您评论说可以在应用程序代码中轻松执行类似的操作。那么为什么不这样做呢?执行更简单的查询以获取每个类别的计数:

SELECT tag, category, COUNT(*) AS count
FROM tags INNER JOIN stuff USING (id)
GROUP BY tag, category;

并在应用程序代码中对结果进行排序。


我一直在尝试让它正常运行,但困难重重。似乎最好制作一个聚合函数MOST_FREQUENT()。我要看看是否在我的技能水平范围内。 - Stephen Fuhry
抱歉,我误解了你的架构。我仔细查看并模拟了一个测试数据库,以确保查询有效。请尝试上面编辑过的版本。 - Bill Karwin
那似乎可以工作。但是有点难以接受,而且有两个子查询而不是一个。我希望有一个内置的聚合函数MEAN()或类似的东西 :-P。
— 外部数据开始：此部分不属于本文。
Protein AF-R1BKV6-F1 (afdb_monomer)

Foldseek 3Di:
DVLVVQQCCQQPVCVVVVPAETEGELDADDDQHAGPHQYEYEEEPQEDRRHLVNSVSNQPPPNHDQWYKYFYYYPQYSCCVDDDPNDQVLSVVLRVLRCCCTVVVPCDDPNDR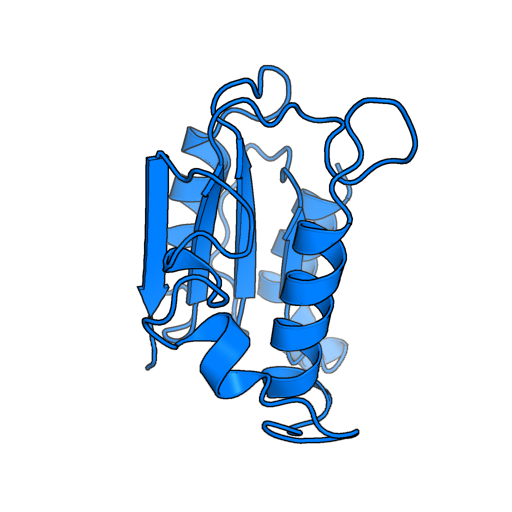SCCQDPNCDCCHPCNQVSHHTPDIDGGDD

Secondary structure (DSSP, 8-state):
-HHHHHHHHHHHSTTTTT---EEEES---S-----SS-EEEEEETT-SSS-HHHHHHHHT-TT--SSEEEEEETT--TTTTSSSTT--HHHHHHHHHHHHHHTS--SEETTEEHHHHHH--STTSIIIIITS-EEEEEEE--

Radius of gyration: 14.02 Å; Cα contacts (8 Å, |Δi|>4): 309; chains: 1; bounding box: 30×36×32 Å

Nearest PDB structures (foldseek):
  8h5m-assembly1_A  TM=8.219E-01  e=2.188E-05  Piscinibacter sakaiensis
  8h5l-assembly1_B  TM=8.140E-01  e=3.236E-05  Piscinibacter sakaiensis
  7sh6-assembly1_A  TM=8.306E-01  e=6.215E-05  Piscinibacter sakaiensis
  7qvh-assembly1_A  TM=8.223E-01  e=3.687E-05  Piscinibacter sakaiensis
  5yfe-assembly1_A  TM=8.356E-01  e=9.194E-05  Piscinibacter sakaiensis

Structure (mmCIF, N/CA/C/O backbone):
data_AF-R1BKV6-F1
#
_entry.id   AF-R1BKV6-F1
#
loop_
_atom_site.group_PDB
_atom_site.id
_atom_site.type_symbol
_atom_site.label_atom_id
_atom_site.label_alt_id
_atom_site.label_comp_id
_atom_site.label_asym_id
_atom_site.label_entity_id
_atom_site.label_seq_id
_atom_site.pdbx_PDB_ins_code
_atom_site.Cartn_x
_atom_site.Cartn_y
_atom_site.Cartn_z
_atom_site.occupancy
_atom_site.B_iso_or_equiv
_atom_site.auth_seq_id
_atom_site.auth_comp_id
_atom_site.auth_asym_id
_atom_site.auth_atom_id
_atom_site.pdbx_PDB_model_num
ATOM 1 N N . MET A 1 1 ? 14.833 -1.602 -1.516 1.00 89.69 1 MET A N 1
ATOM 2 C CA . MET A 1 1 ? 14.802 -3.067 -1.235 1.00 89.69 1 MET A CA 1
ATOM 3 C C . MET A 1 1 ? 13.981 -3.488 -0.004 1.00 89.69 1 MET A C 1
ATOM 5 O O . MET A 1 1 ? 13.581 -4.645 0.044 1.00 89.69 1 MET A O 1
ATOM 9 N N . GLY A 1 2 ? 13.671 -2.616 0.969 1.00 93.81 2 GLY A N 1
ATOM 10 C CA . GLY A 1 2 ? 12.869 -3.004 2.149 1.00 93.81 2 GLY A CA 1
ATOM 11 C C . GLY A 1 2 ? 11.509 -3.643 1.817 1.00 93.81 2 GLY A C 1
ATOM 12 O O . GLY A 1 2 ? 11.155 -4.663 2.399 1.00 93.81 2 GLY A O 1
ATOM 13 N N . GLY A 1 3 ? 10.800 -3.136 0.799 1.00 95.94 3 GLY A N 1
ATOM 14 C CA . GLY A 1 3 ? 9.528 -3.718 0.351 1.00 95.94 3 GLY A CA 1
ATOM 15 C C . GLY A 1 3 ? 9.621 -5.174 -0.135 1.00 95.94 3 GLY A C 1
ATOM 16 O O . GLY A 1 3 ? 8.700 -5.950 0.110 1.00 95.94 3 GLY A O 1
ATOM 17 N N . GLN A 1 4 ? 10.742 -5.594 -0.738 1.00 96.50 4 GLN A N 1
ATOM 18 C CA . GLN A 1 4 ? 10.962 -7.005 -1.088 1.00 96.50 4 GLN A CA 1
ATOM 19 C C . GLN A 1 4 ? 11.112 -7.872 0.158 1.00 96.50 4 GLN A C 1
ATOM 21 O O . GLN A 1 4 ? 10.507 -8.939 0.237 1.00 96.50 4 GLN A O 1
ATOM 26 N N . ALA A 1 5 ? 11.897 -7.427 1.140 1.00 97.25 5 ALA A N 1
ATOM 27 C CA . ALA A 1 5 ? 12.049 -8.167 2.388 1.00 97.25 5 ALA A CA 1
ATOM 28 C C . ALA A 1 5 ? 10.694 -8.339 3.096 1.00 97.25 5 ALA A C 1
ATOM 30 O O . ALA A 1 5 ? 10.394 -9.432 3.583 1.00 97.25 5 ALA A O 1
ATOM 31 N N . THR A 1 6 ? 9.840 -7.310 3.059 1.00 98.00 6 THR A N 1
ATOM 32 C CA . THR A 1 6 ? 8.454 -7.394 3.537 1.00 98.00 6 THR A CA 1
ATOM 33 C C . THR A 1 6 ? 7.643 -8.426 2.752 1.00 98.00 6 THR A C 1
ATOM 35 O O . THR A 1 6 ? 7.012 -9.281 3.370 1.00 98.00 6 THR A O 1
ATOM 38 N N . ALA A 1 7 ? 7.688 -8.403 1.412 1.00 97.81 7 ALA A N 1
ATOM 39 C CA . ALA A 1 7 ? 6.970 -9.363 0.566 1.00 97.81 7 ALA A CA 1
ATOM 40 C C . ALA A 1 7 ? 7.341 -10.816 0.896 1.00 97.81 7 ALA A C 1
ATOM 42 O O . ALA A 1 7 ? 6.471 -11.662 1.102 1.00 97.81 7 ALA A O 1
ATOM 43 N N . PHE A 1 8 ? 8.640 -11.103 0.992 1.00 97.75 8 PHE A N 1
ATOM 44 C CA . PHE A 1 8 ? 9.130 -12.449 1.279 1.00 97.75 8 PHE A CA 1
ATOM 45 C C . PHE A 1 8 ? 8.801 -12.884 2.707 1.00 97.75 8 PHE A C 1
ATOM 47 O O . PHE A 1 8 ? 8.325 -14.003 2.892 1.00 97.75 8 PHE A O 1
ATOM 54 N N . SER A 1 9 ? 8.969 -11.999 3.693 1.00 97.75 9 SER A N 1
ATOM 55 C CA . SER A 1 9 ? 8.598 -12.282 5.085 1.00 97.75 9 SER A CA 1
ATOM 56 C C . SER A 1 9 ? 7.106 -12.598 5.212 1.00 97.75 9 SER A C 1
ATOM 58 O O . SER A 1 9 ? 6.728 -13.607 5.803 1.00 97.75 9 SER A O 1
ATOM 60 N N . ALA A 1 10 ? 6.250 -11.787 4.587 1.00 97.75 10 ALA A N 1
ATOM 61 C CA . ALA A 1 10 ? 4.800 -11.965 4.601 1.00 97.75 10 ALA A CA 1
ATOM 62 C C . ALA A 1 10 ? 4.322 -13.206 3.824 1.00 97.75 10 ALA A C 1
ATOM 64 O O . ALA A 1 10 ? 3.263 -13.758 4.128 1.00 97.75 10 ALA A O 1
ATOM 65 N N . ALA A 1 11 ? 5.073 -13.650 2.815 1.00 97.69 11 ALA A N 1
ATOM 66 C CA . ALA A 1 11 ? 4.736 -14.832 2.028 1.00 97.69 11 ALA A CA 1
ATOM 67 C C . ALA A 1 11 ? 5.254 -16.146 2.635 1.00 97.69 11 ALA A C 1
ATOM 69 O O . ALA A 1 11 ? 4.592 -17.175 2.509 1.00 97.69 11 ALA A O 1
ATOM 70 N N . ARG A 1 12 ? 6.443 -16.130 3.254 1.00 97.00 12 ARG A N 1
ATOM 71 C CA . ARG A 1 12 ? 7.171 -17.349 3.657 1.00 97.00 12 ARG A CA 1
ATOM 72 C C . ARG A 1 12 ? 7.295 -17.532 5.165 1.00 97.00 12 ARG A C 1
ATOM 74 O O . ARG A 1 12 ? 7.430 -18.662 5.617 1.00 97.00 12 ARG A O 1
ATOM 81 N N . ASN A 1 13 ? 7.247 -16.448 5.934 1.00 96.19 13 ASN A N 1
ATOM 82 C CA . ASN A 1 13 ? 7.562 -16.455 7.362 1.00 96.19 13 ASN A CA 1
ATOM 83 C C . ASN A 1 13 ? 6.422 -15.910 8.234 1.00 96.19 13 ASN A C 1
ATOM 85 O O . ASN A 1 13 ? 6.616 -15.673 9.428 1.00 96.19 13 ASN A O 1
ATOM 89 N N . SER A 1 14 ? 5.231 -15.699 7.666 1.00 94.50 14 SER A N 1
ATOM 90 C CA . SER A 1 14 ? 4.121 -15.100 8.405 1.00 94.50 14 SER A CA 1
ATOM 91 C C . SER A 1 14 ? 3.696 -15.934 9.609 1.00 94.50 14 SER A C 1
ATOM 93 O O . SER A 1 14 ? 3.507 -15.382 10.688 1.00 94.50 14 SER A O 1
ATOM 95 N N . SER A 1 15 ? 3.639 -17.260 9.466 1.00 93.12 15 SER A N 1
ATOM 96 C CA . SER A 1 15 ? 3.334 -18.175 10.570 1.00 93.12 15 SER A CA 1
ATOM 97 C C . SER A 1 15 ? 4.457 -18.242 11.608 1.00 93.12 15 SER A C 1
ATOM 99 O O . SER A 1 15 ? 4.180 -18.200 12.803 1.00 93.12 15 SER A O 1
ATOM 101 N N . SER A 1 16 ? 5.722 -18.299 11.179 1.00 95.94 16 SER A N 1
ATOM 102 C CA . SER A 1 16 ? 6.870 -18.441 12.087 1.00 95.94 16 SER A CA 1
ATOM 103 C C . SER A 1 16 ? 7.167 -17.182 12.903 1.00 95.94 16 SER A C 1
ATOM 105 O O . SER A 1 16 ? 7.760 -17.278 13.974 1.00 95.94 16 SER A O 1
ATOM 107 N N . HIS A 1 17 ? 6.777 -16.003 12.408 1.00 95.00 17 HIS A N 1
ATOM 108 C CA . HIS A 1 17 ? 7.005 -14.716 13.078 1.00 95.00 17 HIS A CA 1
ATOM 109 C C . HIS A 1 17 ? 5.717 -13.989 13.470 1.00 95.00 17 HIS A C 1
ATOM 111 O O . HIS A 1 17 ? 5.771 -12.819 13.839 1.00 95.00 17 HIS A O 1
ATOM 117 N N . ASN A 1 18 ? 4.566 -14.666 13.398 1.00 94.69 18 ASN A N 1
ATOM 118 C CA . ASN A 1 18 ? 3.256 -14.092 13.712 1.00 94.69 18 ASN A CA 1
ATOM 119 C C . ASN A 1 18 ? 2.995 -12.754 12.986 1.00 94.69 18 ASN A C 1
ATOM 121 O O . ASN A 1 18 ? 2.457 -11.802 13.555 1.00 94.69 18 ASN A O 1
ATOM 125 N N . ILE A 1 19 ? 3.413 -12.663 11.721 1.00 97.31 19 ILE A N 1
ATOM 126 C CA . ILE A 1 19 ? 3.126 -11.499 10.881 1.00 97.31 19 ILE A CA 1
ATOM 127 C C . ILE A 1 19 ? 1.646 -11.584 10.518 1.00 97.31 19 ILE A C 1
ATOM 129 O O . ILE A 1 19 ? 1.211 -12.573 9.932 1.00 97.31 19 ILE A O 1
ATOM 133 N N . SER A 1 20 ? 0.879 -10.553 10.860 1.00 97.25 20 SER A N 1
ATOM 134 C CA . SER A 1 20 ? -0.574 -10.497 10.642 1.00 97.25 20 SER A CA 1
ATOM 135 C C . SER A 1 20 ? -1.005 -9.445 9.621 1.00 97.25 20 SER A C 1
ATOM 137 O O . SER A 1 20 ? -2.165 -9.423 9.217 1.00 97.25 20 SER A O 1
ATOM 139 N N . ALA A 1 21 ? -0.085 -8.584 9.186 1.00 98.25 21 ALA A N 1
ATOM 140 C CA . ALA A 1 21 ? -0.318 -7.546 8.193 1.00 98.25 21 ALA A CA 1
ATOM 141 C C . ALA A 1 21 ? 1.002 -7.149 7.522 1.00 98.25 21 ALA A C 1
ATOM 143 O O . ALA A 1 21 ? 2.066 -7.257 8.134 1.00 98.25 21 ALA A O 1
ATOM 144 N N . ALA A 1 22 ? 0.934 -6.646 6.293 1.00 98.50 22 ALA A N 1
ATOM 145 C CA . ALA A 1 22 ? 2.090 -6.108 5.585 1.00 98.50 22 ALA A CA 1
ATOM 146 C C . ALA A 1 22 ? 1.759 -4.791 4.872 1.00 98.50 22 ALA A C 1
ATOM 148 O O . ALA A 1 22 ? 0.673 -4.626 4.323 1.00 98.50 22 ALA A O 1
ATOM 149 N N . VAL A 1 23 ? 2.723 -3.872 4.841 1.00 98.50 23 VAL A N 1
ATOM 150 C CA . VAL A 1 23 ? 2.680 -2.678 3.991 1.00 98.50 23 VAL A CA 1
ATOM 151 C C . VAL A 1 23 ? 3.974 -2.622 3.191 1.00 98.50 23 VAL A C 1
ATOM 153 O O . VAL A 1 23 ? 5.067 -2.715 3.752 1.00 98.50 23 VAL A O 1
ATOM 156 N N . LEU A 1 24 ? 3.847 -2.518 1.874 1.00 98.44 24 LEU A N 1
ATOM 157 C CA . LEU A 1 24 ? 4.953 -2.524 0.931 1.00 98.44 24 LEU A CA 1
ATOM 158 C C . LEU A 1 24 ? 5.027 -1.141 0.296 1.00 98.44 24 LEU A C 1
ATOM 160 O O . LEU A 1 24 ? 4.094 -0.722 -0.379 1.00 98.44 24 LEU A O 1
ATOM 164 N N . LEU A 1 25 ? 6.130 -0.439 0.530 1.00 97.56 25 LEU A N 1
ATOM 165 C CA . LEU 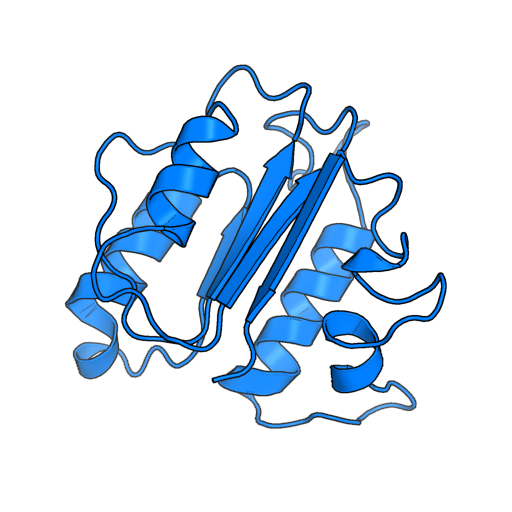A 1 25 ? 6.357 0.912 0.026 1.00 97.56 25 LEU A CA 1
ATOM 166 C C . LEU A 1 25 ? 7.372 0.829 -1.111 1.00 97.56 25 LEU A C 1
ATOM 168 O O . LEU A 1 25 ? 8.522 0.462 -0.856 1.00 97.56 25 LEU A O 1
ATOM 172 N N . HIS A 1 26 ? 6.926 1.093 -2.342 1.00 97.25 26 HIS A N 1
ATOM 173 C CA . HIS A 1 26 ? 7.731 1.050 -3.572 1.00 97.25 26 HIS A CA 1
ATOM 174 C C . HIS A 1 26 ? 8.644 -0.199 -3.646 1.00 97.25 26 HIS A C 1
ATOM 176 O O . HIS A 1 26 ? 9.878 -0.101 -3.645 1.00 97.25 26 HIS A O 1
ATOM 182 N N . PRO A 1 27 ? 8.068 -1.422 -3.602 1.00 97.69 27 PRO A N 1
ATOM 183 C CA . PRO A 1 27 ? 8.840 -2.654 -3.478 1.00 97.69 27 PRO A CA 1
ATOM 184 C C . PRO A 1 27 ? 9.673 -2.956 -4.732 1.00 97.69 27 PRO A C 1
ATOM 186 O O . PRO A 1 27 ? 9.173 -3.435 -5.742 1.00 97.69 27 PRO A O 1
ATOM 189 N N . PHE A 1 28 ? 10.988 -2.780 -4.617 1.00 96.75 28 PHE A N 1
ATOM 190 C CA . PHE A 1 28 ? 11.961 -3.266 -5.598 1.00 96.75 28 PHE A CA 1
ATOM 191 C C . PHE A 1 28 ? 12.061 -4.795 -5.550 1.00 96.75 28 PHE A C 1
ATOM 193 O O . PHE A 1 28 ? 12.690 -5.312 -4.625 1.00 96.75 28 PHE A O 1
ATOM 200 N N . THR A 1 29 ? 11.454 -5.517 -6.498 1.00 94.81 29 THR A N 1
ATOM 201 C CA . THR A 1 29 ? 11.549 -6.981 -6.566 1.00 94.81 29 THR A CA 1
ATOM 202 C C . THR A 1 29 ? 11.402 -7.542 -7.979 1.00 94.81 29 THR A C 1
ATOM 204 O O . THR A 1 29 ? 10.718 -6.970 -8.815 1.00 94.81 29 THR A O 1
ATOM 207 N N . HIS A 1 30 ? 11.994 -8.716 -8.203 1.00 94.44 30 HIS A N 1
ATOM 208 C CA . HIS A 1 30 ? 11.920 -9.482 -9.456 1.00 94.44 30 HIS A CA 1
ATOM 209 C C . HIS A 1 30 ? 11.245 -10.848 -9.257 1.00 94.44 30 HIS A C 1
ATOM 211 O O . HIS A 1 30 ? 11.327 -11.741 -10.097 1.00 94.44 30 HIS A O 1
ATOM 217 N N . THR A 1 31 ? 10.643 -11.069 -8.091 1.00 96.06 31 THR A N 1
ATOM 218 C CA . THR A 1 31 ? 9.945 -12.306 -7.749 1.00 96.06 31 THR A CA 1
ATOM 219 C C . THR A 1 31 ? 8.706 -11.930 -6.965 1.00 96.06 31 THR A C 1
ATOM 221 O O . THR A 1 31 ? 8.790 -11.184 -5.994 1.00 96.06 31 THR A O 1
ATOM 224 N N . TYR A 1 32 ? 7.561 -12.467 -7.375 1.00 97.25 32 TYR A N 1
ATOM 225 C CA . TYR A 1 32 ? 6.254 -12.018 -6.905 1.00 97.25 32 TYR A CA 1
ATOM 226 C C . TYR A 1 32 ? 5.568 -13.129 -6.100 1.00 97.25 32 TYR A C 1
ATOM 228 O O . TYR A 1 32 ? 4.666 -13.797 -6.608 1.00 97.25 32 TYR A O 1
ATOM 236 N N . PRO A 1 33 ? 6.038 -13.430 -4.872 1.00 97.62 33 PRO A N 1
ATOM 237 C CA . PRO A 1 33 ? 5.425 -14.474 -4.072 1.00 97.62 33 PRO A CA 1
ATOM 238 C C . PRO A 1 33 ? 4.011 -14.061 -3.647 1.00 97.62 33 PRO A C 1
ATOM 240 O O . PRO A 1 33 ? 3.741 -12.891 -3.392 1.00 97.62 33 PRO A O 1
ATOM 243 N N . ALA A 1 34 ? 3.120 -15.037 -3.500 1.00 98.06 34 ALA A N 1
ATOM 244 C CA . ALA A 1 34 ? 1.798 -14.809 -2.935 1.00 98.06 34 ALA A CA 1
ATOM 245 C C . ALA A 1 34 ? 1.895 -14.515 -1.430 1.00 98.06 34 ALA A C 1
ATOM 247 O O . ALA A 1 34 ? 2.218 -15.403 -0.635 1.00 98.06 34 ALA A O 1
ATOM 248 N N . LEU A 1 35 ? 1.605 -13.275 -1.032 1.00 98.19 35 LEU A N 1
ATOM 249 C CA . LEU A 1 35 ? 1.561 -12.885 0.378 1.00 98.19 35 LEU A CA 1
ATOM 250 C C . LEU A 1 35 ? 0.405 -13.600 1.092 1.00 98.19 35 LEU A C 1
ATOM 252 O O . LEU A 1 35 ? -0.687 -13.749 0.538 1.00 98.19 35 LEU A O 1
ATOM 256 N N . ARG A 1 36 ? 0.650 -14.042 2.333 1.00 97.94 36 ARG A N 1
ATOM 257 C CA . ARG A 1 36 ? -0.266 -14.891 3.121 1.00 97.94 36 ARG A CA 1
ATOM 258 C C . ARG A 1 36 ? -0.964 -14.151 4.265 1.00 97.94 36 ARG A C 1
ATOM 260 O O . ARG A 1 36 ? -1.468 -14.781 5.186 1.00 97.94 36 ARG A O 1
ATOM 267 N N . VAL A 1 37 ? -0.957 -12.825 4.224 1.00 98.31 37 VAL A N 1
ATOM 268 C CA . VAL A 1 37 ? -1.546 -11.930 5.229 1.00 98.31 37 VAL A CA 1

我可能可以在5分钟内使用C语言编写它。 - Stephen Fuhry
请看下面的分隔线后面的附加内容。 - Bill Karwin

4
SELECT  tag, category
FROM    (
        SELECT  @tag <> tag AS _new,
                @tag := tag AS tag,
                category, COUNT(*) AS cnt
        FROM    (
                SELECT  @tag := ''
                ) vars,
                stuff
        GROUP BY
                tag, category
        ORDER BY
                tag, cnt DESC
        ) q
WHERE   _new

根据您的数据,这将返回以下结果:
'automotive',  8
'ba',          8
'bamboo',      8
'bananatree',  8
'bath',        9

这里是测试脚本:

CREATE TABLE stuff (tag VARCHAR(20) NOT NULL, category INT NOT NULL);

INSERT
INTO    stuff
VALUES
('automotive',8),
('ba',8),
('bamboo',8),
('bamboo',8),
('bamboo',8),
('bamboo',8),
('bamboo',8),
('bamboo',10),
('bamboo',8),
('bamboo',9),
('bamboo',8),
('bamboo',10),
('bamboo',8),
('bamboo',9),
('bamboo',8),
('bananatree',8),
('bananatree',8),
('bananatree',8),
('bananatree',8),
('bath',9);

这应该是正确的答案。它避免了通过查询自我加入组,并且应该更有效率。它执行单个 group by 并迭代它,标记我们需要的行,然后过滤它们。聪明! - Kjell Rilbe

3

在子查询中使用LIMIT很容易实现。MySQL是否仍然有不允许在子查询中使用LIMIT的限制?下面的示例是使用PostgreSQL。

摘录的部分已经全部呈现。